DESCRIPTION (provided by applicant): The function of pancreatic beta-cell cells is a key issue in diabetes mellitus, but can only be assessed indirectly. Currently, several aspects regarding beta-cell mass remain to be elucidated, for example: (1) Is the total beta-cell mass at the onset of type 2 diabetes diminished or not, (2) how does the beta-cell mass develop during the course of the disease, (3) which factors affect beta-cell mass, and (4) how does beta-cell mass relate to the response to therapy. Futhermore, it would be of great interest to measure beta-cell mass after islet-transplantation. Research is hampered by the fact that no reliable methods exist to assess and quantify human beta-cell mass in vivo. If beta-cell mass could be determined by a non-invasive method, this would be of a tremendous asset in advancing this field of research. We have developed a radiolabeled agent (DOTA-Lys40-Exendin 4) that allows specific beta-cell imaging. In mice the tracer shows uptake of approximately 9% of the injected activity per gram of pancreas tissue. This specific tracer is therefore a promising tool for in vivo beta-cell imaging in humans.Under this grant proposal, we will develop a Ga-68 labeled DOTA-Exendin compound for imaging of beta-cells in vivo with positron emission tomography (PET). The use of a positron emitter such as Ga-68 will offer a number of advantages over conventional nuclear medicine imaging: 1. high spatial resolution, 2. accurate quantification, 3. exact localization of the pancreas / the beta-cell areas by use of an integrated PET/CT scanner (CT=computed tomography), even if pancreatic tracer uptake is decreased after beta-cell loss. In comparison to Magnetic Resonance Imaging (MRI), the approach is very sensitive and will not require direct labeling of beta-cells for imaging purposes. Direct labeling (for example with iron) can only be done in beta-cell transplantation (prior to islet transplantation) but is not suitable for imaging of pancreatic beta-cells in vivo. In this project, we will investigate the correlation of uptake of the Ga-68-labeled DOTA-Exendin and beta-cell mass in different animal models of diabetes. Upon succesful pre-clinical development of the tracer, pilot studies in humans will be conducted. Apart from proof-of-principle studies in healthy volunteers and diabetes type I and II patients, a dosimetric method will be established to simply and reliably quantify beta-cell mass by PET imaging.

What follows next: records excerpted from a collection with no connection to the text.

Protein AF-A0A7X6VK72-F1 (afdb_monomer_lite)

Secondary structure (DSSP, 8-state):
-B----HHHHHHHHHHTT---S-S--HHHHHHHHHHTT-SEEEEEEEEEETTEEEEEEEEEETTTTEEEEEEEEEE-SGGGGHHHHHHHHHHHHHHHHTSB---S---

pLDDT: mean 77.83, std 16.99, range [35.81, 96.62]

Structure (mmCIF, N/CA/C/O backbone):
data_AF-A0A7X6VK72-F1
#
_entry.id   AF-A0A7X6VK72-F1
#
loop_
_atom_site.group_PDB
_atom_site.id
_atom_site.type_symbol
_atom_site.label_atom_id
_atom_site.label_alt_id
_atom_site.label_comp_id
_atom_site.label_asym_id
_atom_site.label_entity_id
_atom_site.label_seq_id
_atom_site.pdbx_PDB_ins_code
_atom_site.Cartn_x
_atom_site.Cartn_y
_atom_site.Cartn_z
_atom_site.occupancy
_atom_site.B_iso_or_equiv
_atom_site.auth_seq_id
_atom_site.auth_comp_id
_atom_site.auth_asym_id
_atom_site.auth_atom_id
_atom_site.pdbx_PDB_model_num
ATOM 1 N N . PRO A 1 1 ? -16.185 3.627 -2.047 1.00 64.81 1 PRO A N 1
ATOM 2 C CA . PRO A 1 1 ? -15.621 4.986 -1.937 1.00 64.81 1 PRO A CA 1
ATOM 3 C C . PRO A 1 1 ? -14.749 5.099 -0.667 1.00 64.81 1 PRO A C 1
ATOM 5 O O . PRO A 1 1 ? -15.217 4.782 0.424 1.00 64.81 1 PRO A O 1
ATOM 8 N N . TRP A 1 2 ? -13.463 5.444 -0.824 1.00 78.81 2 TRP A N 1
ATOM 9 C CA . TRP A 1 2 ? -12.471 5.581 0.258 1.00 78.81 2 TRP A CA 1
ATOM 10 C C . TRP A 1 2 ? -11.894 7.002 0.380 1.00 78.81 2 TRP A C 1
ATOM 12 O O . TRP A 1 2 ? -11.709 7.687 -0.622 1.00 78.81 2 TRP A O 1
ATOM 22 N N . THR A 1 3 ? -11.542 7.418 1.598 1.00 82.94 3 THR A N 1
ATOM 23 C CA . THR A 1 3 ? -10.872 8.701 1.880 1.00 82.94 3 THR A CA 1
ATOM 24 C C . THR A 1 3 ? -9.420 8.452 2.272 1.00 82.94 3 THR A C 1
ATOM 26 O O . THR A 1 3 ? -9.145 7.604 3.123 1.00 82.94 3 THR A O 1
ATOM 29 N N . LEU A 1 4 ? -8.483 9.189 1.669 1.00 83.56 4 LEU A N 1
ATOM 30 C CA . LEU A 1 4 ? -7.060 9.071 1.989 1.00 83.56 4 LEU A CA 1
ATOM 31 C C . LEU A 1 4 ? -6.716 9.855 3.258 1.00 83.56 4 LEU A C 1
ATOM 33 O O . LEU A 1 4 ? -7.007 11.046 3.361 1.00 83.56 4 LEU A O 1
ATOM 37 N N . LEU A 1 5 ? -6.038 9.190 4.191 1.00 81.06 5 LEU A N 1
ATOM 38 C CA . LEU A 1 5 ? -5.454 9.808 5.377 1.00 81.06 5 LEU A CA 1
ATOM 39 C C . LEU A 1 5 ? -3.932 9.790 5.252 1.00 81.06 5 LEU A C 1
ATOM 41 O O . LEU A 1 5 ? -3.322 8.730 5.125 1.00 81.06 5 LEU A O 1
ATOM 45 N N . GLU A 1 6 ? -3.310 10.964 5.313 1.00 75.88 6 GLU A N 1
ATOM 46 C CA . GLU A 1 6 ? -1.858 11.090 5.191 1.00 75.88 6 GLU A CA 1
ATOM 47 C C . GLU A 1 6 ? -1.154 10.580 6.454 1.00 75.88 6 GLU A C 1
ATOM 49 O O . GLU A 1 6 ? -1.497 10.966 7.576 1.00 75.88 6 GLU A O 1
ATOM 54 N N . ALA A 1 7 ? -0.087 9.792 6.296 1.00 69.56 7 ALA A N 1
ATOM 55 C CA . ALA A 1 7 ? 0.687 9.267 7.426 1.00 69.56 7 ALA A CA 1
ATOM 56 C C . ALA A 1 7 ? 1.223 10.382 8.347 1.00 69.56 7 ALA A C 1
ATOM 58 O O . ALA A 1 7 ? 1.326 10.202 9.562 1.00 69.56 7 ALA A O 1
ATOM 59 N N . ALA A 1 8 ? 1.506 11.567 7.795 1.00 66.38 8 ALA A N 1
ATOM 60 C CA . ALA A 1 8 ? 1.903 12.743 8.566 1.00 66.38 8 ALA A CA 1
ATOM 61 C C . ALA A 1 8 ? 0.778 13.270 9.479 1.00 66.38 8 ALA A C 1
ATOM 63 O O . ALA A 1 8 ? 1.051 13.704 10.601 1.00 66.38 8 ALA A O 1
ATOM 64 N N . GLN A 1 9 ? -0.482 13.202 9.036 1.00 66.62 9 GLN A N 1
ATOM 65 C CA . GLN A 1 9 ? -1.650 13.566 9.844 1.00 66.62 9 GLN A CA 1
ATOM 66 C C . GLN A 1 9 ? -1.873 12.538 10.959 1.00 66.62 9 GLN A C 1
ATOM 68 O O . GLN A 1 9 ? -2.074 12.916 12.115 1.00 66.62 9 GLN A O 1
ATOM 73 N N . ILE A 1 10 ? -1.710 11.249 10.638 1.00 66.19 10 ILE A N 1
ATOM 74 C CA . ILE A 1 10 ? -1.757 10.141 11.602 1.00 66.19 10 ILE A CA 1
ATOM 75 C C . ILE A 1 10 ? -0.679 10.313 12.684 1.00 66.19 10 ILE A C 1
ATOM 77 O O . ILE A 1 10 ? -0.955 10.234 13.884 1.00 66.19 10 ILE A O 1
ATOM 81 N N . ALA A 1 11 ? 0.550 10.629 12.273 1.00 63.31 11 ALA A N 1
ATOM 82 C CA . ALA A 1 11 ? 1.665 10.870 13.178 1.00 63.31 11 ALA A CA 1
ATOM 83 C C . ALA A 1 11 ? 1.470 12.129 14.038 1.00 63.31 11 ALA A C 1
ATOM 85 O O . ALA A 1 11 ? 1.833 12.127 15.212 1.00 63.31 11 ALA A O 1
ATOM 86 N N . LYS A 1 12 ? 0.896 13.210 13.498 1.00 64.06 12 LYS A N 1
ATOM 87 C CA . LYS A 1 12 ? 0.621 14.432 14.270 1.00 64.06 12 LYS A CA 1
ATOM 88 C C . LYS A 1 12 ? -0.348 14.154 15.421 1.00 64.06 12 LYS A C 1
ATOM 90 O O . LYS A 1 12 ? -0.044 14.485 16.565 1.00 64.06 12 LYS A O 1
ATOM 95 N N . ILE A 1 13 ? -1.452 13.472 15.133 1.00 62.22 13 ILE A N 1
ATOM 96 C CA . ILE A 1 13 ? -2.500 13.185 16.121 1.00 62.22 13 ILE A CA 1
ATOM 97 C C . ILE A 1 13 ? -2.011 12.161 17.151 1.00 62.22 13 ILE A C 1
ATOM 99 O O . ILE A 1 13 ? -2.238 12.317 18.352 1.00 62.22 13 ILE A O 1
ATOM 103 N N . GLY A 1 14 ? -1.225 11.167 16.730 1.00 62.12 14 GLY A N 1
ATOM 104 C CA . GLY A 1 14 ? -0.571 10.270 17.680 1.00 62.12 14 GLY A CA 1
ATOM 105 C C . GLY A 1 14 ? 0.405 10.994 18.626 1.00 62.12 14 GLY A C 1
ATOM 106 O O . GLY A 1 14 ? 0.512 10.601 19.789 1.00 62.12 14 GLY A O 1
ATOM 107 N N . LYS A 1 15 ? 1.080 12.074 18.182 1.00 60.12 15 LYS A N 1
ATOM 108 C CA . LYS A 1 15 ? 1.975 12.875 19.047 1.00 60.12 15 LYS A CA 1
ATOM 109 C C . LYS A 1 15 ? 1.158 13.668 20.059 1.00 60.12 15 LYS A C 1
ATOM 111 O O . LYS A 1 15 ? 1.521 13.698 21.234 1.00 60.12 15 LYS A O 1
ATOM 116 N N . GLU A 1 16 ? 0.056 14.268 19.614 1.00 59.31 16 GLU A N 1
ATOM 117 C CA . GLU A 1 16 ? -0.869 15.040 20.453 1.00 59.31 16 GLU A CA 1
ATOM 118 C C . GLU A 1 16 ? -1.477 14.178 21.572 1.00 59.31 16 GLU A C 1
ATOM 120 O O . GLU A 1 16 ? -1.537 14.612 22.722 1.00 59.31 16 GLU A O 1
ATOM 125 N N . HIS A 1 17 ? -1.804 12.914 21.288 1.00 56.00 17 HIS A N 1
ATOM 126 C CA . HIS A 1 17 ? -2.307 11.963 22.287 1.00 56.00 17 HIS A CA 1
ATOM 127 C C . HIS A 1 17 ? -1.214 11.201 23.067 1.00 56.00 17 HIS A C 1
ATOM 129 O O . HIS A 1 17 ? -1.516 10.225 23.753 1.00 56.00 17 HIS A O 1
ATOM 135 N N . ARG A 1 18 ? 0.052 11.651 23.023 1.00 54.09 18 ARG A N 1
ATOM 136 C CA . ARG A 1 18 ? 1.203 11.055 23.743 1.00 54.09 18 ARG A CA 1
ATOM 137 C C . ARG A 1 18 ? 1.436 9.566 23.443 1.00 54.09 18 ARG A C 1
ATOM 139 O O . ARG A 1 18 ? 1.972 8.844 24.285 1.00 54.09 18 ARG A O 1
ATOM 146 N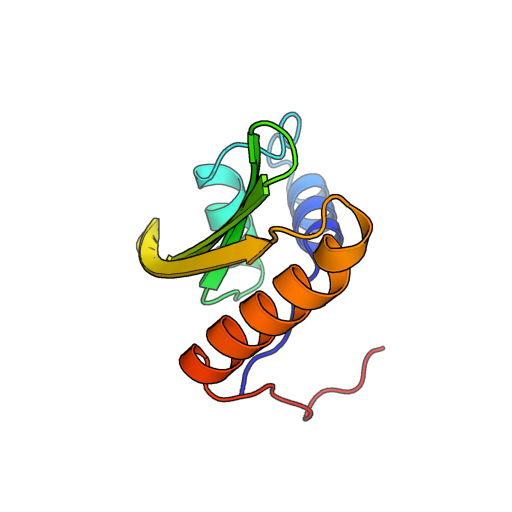 N . LEU A 1 19 ? 1.104 9.101 22.240 1.00 56.41 19 LEU A N 1
ATOM 147 C CA . LEU A 1 19 ? 1.611 7.820 21.753 1.00 56.41 19 LEU A CA 1
ATOM 148 C C . LEU A 1 19 ? 3.110 8.010 21.462 1.00 56.41 19 LEU A C 1
ATOM 150 O O . LEU A 1 19 ? 3.509 8.962 20.794 1.00 56.41 19 LEU A O 1
ATOM 154 N N . GLY A 1 20 ? 3.976 7.157 22.015 1.00 43.81 20 GLY A N 1
ATOM 155 C CA . GLY A 1 20 ? 5.429 7.253 21.832 1.00 43.81 20 GLY A CA 1
ATOM 156 C C . GLY A 1 20 ? 5.837 7.033 20.369 1.00 43.81 20 GLY A C 1
ATOM 157 O O . GLY A 1 20 ? 6.034 5.896 19.939 1.00 43.81 20 GLY A O 1
ATOM 158 N N . LEU A 1 21 ? 5.953 8.123 19.607 1.00 44.03 21 LEU A N 1
ATOM 159 C CA . LEU A 1 21 ? 6.148 8.125 18.150 1.00 44.03 21 LEU A CA 1
ATOM 160 C C . LEU A 1 21 ? 7.603 8.260 17.685 1.00 44.03 21 LEU A C 1
ATOM 162 O O . LEU A 1 21 ? 7.846 8.600 16.526 1.00 44.03 21 LEU A O 1
ATOM 166 N N . SER A 1 22 ? 8.593 7.978 18.536 1.00 35.81 22 SER A N 1
ATOM 167 C CA . SER A 1 22 ? 9.906 7.640 17.984 1.00 35.81 22 SER A CA 1
ATOM 168 C C . SER A 1 22 ? 9.807 6.241 17.358 1.00 35.81 22 SER A C 1
ATOM 170 O O . SER A 1 22 ? 9.360 5.282 17.994 1.00 35.81 22 SER A O 1
ATOM 172 N N . GLY A 1 23 ? 10.126 6.159 16.065 1.00 43.31 23 GLY A N 1
ATOM 173 C CA . GLY A 1 23 ? 9.946 4.964 15.238 1.00 43.31 23 GLY A CA 1
ATOM 174 C C . GLY A 1 23 ? 8.525 4.840 14.684 1.00 43.31 23 GLY A C 1
ATOM 175 O O . GLY A 1 23 ? 7.687 4.164 15.274 1.00 43.31 23 GLY A O 1
ATOM 176 N N . LEU A 1 24 ? 8.272 5.464 13.526 1.00 42.28 24 LEU A N 1
ATOM 177 C CA . LEU A 1 24 ? 7.059 5.284 12.705 1.00 42.28 24 LEU A CA 1
ATOM 178 C C . LEU A 1 24 ? 6.961 3.878 12.064 1.00 42.28 24 LEU A C 1
ATOM 180 O O . LEU A 1 24 ? 6.030 3.612 11.314 1.00 42.28 24 LEU A O 1
ATOM 184 N N . VAL A 1 25 ? 7.918 2.994 12.358 1.00 49.81 25 VAL A N 1
ATOM 185 C CA . VAL A 1 25 ? 8.080 1.649 11.787 1.00 49.81 25 VAL A CA 1
ATOM 186 C C . VAL A 1 25 ? 7.782 0.613 12.867 1.00 49.81 25 VAL A C 1
ATOM 188 O O . VAL A 1 25 ? 8.645 -0.139 13.304 1.00 49.81 25 VAL A O 1
ATOM 191 N N . ASP A 1 26 ? 6.567 0.644 13.390 1.00 58.03 26 ASP A N 1
ATOM 192 C CA . ASP A 1 26 ? 6.070 -0.425 14.247 1.00 58.03 26 ASP A CA 1
ATOM 193 C C . ASP A 1 26 ? 4.601 -0.592 13.871 1.00 58.03 26 ASP A C 1
ATOM 195 O O . ASP A 1 26 ? 3.774 0.263 14.202 1.00 58.03 26 ASP A O 1
ATOM 199 N N . ASP A 1 27 ? 4.287 -1.637 13.102 1.00 59.16 27 ASP A N 1
ATOM 200 C CA . ASP A 1 27 ? 2.969 -1.870 12.490 1.00 59.16 27 ASP A CA 1
ATOM 201 C C . ASP A 1 27 ? 1.827 -1.716 13.517 1.00 59.16 27 ASP A C 1
ATOM 203 O O . ASP A 1 27 ? 0.756 -1.184 13.225 1.00 59.16 27 ASP A O 1
ATOM 207 N N . LYS A 1 28 ? 2.094 -2.060 14.785 1.00 60.81 28 LYS A N 1
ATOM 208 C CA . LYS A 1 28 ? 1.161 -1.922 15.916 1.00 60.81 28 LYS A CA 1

描述（由申请人提供）： 胰腺β细胞的功能是糖尿病的一个关键问题，但只能间接评估。目前，有关 β 细胞量的几个方面仍有待阐明，例如：（1）2 型糖尿病发病时的总 β 细胞量是否减少，（2）2 型糖尿病发病期间 β 细胞量如何发展？疾病的病程，(3) 哪些因素影响 β 细胞量，以及 (4) β 细胞量与治疗反应有何关系。此外，测量胰岛移植后的β细胞质量也将非常有意义。由于没有可靠的方法来评估和量化体内人类 β 细胞质量，这一事实阻碍了研究。如果可以通过非侵入性方法测定β细胞质量，这将是推进这一研究领域的巨大财富。 我们开发了一种放射性标记试剂 (DOTA-Lys40-Exendin 4)，可实现特定 β 细胞成像。在小鼠中，示踪剂显示每克胰腺组织吸收了大约 9% 的注射活性。因此，这种特定的示踪剂是人类体内 β 细胞成像的一种很有前途的工具。根据这项拨款提案，我们将开发一种 Ga-68 标记的 DOTA-Exendin 化合物，用于通过正电子发射断层扫描 (PET) 对体内 β 细胞进行成像。与传统核医学成像相比，使用 Ga-68 等正电子发射器将具有许多优势：1. 高空间分辨率，2. 精确定量，3. 通过使用集成的 PET/CT 扫描仪（CT=计算机断层扫描），即使在 β 细胞丢失后胰腺示踪剂的摄取减少。与磁共振成像 (MRI) 相比，该方法非常灵敏，不需要直接标记 β 细胞进行成像。直接标记（例如用铁）只能在 β 细胞移植中（胰岛移植之前）进行，但不适用于胰腺 β 细胞的体内成像。 在本项目中，我们将研究不同糖尿病动物模型中 Ga-68 标记的 DOTA-Exendin 摄取与 β 细胞质量的相关性。示踪剂临床前开发成功后，将在人体中进行试点研究。除了在健康志愿者以及 I 型和 II 型糖尿病患者中进行原理验证研究外，还将建立一种剂量测定方法，通过 PET 成像简单可靠地量化 β 细胞质量。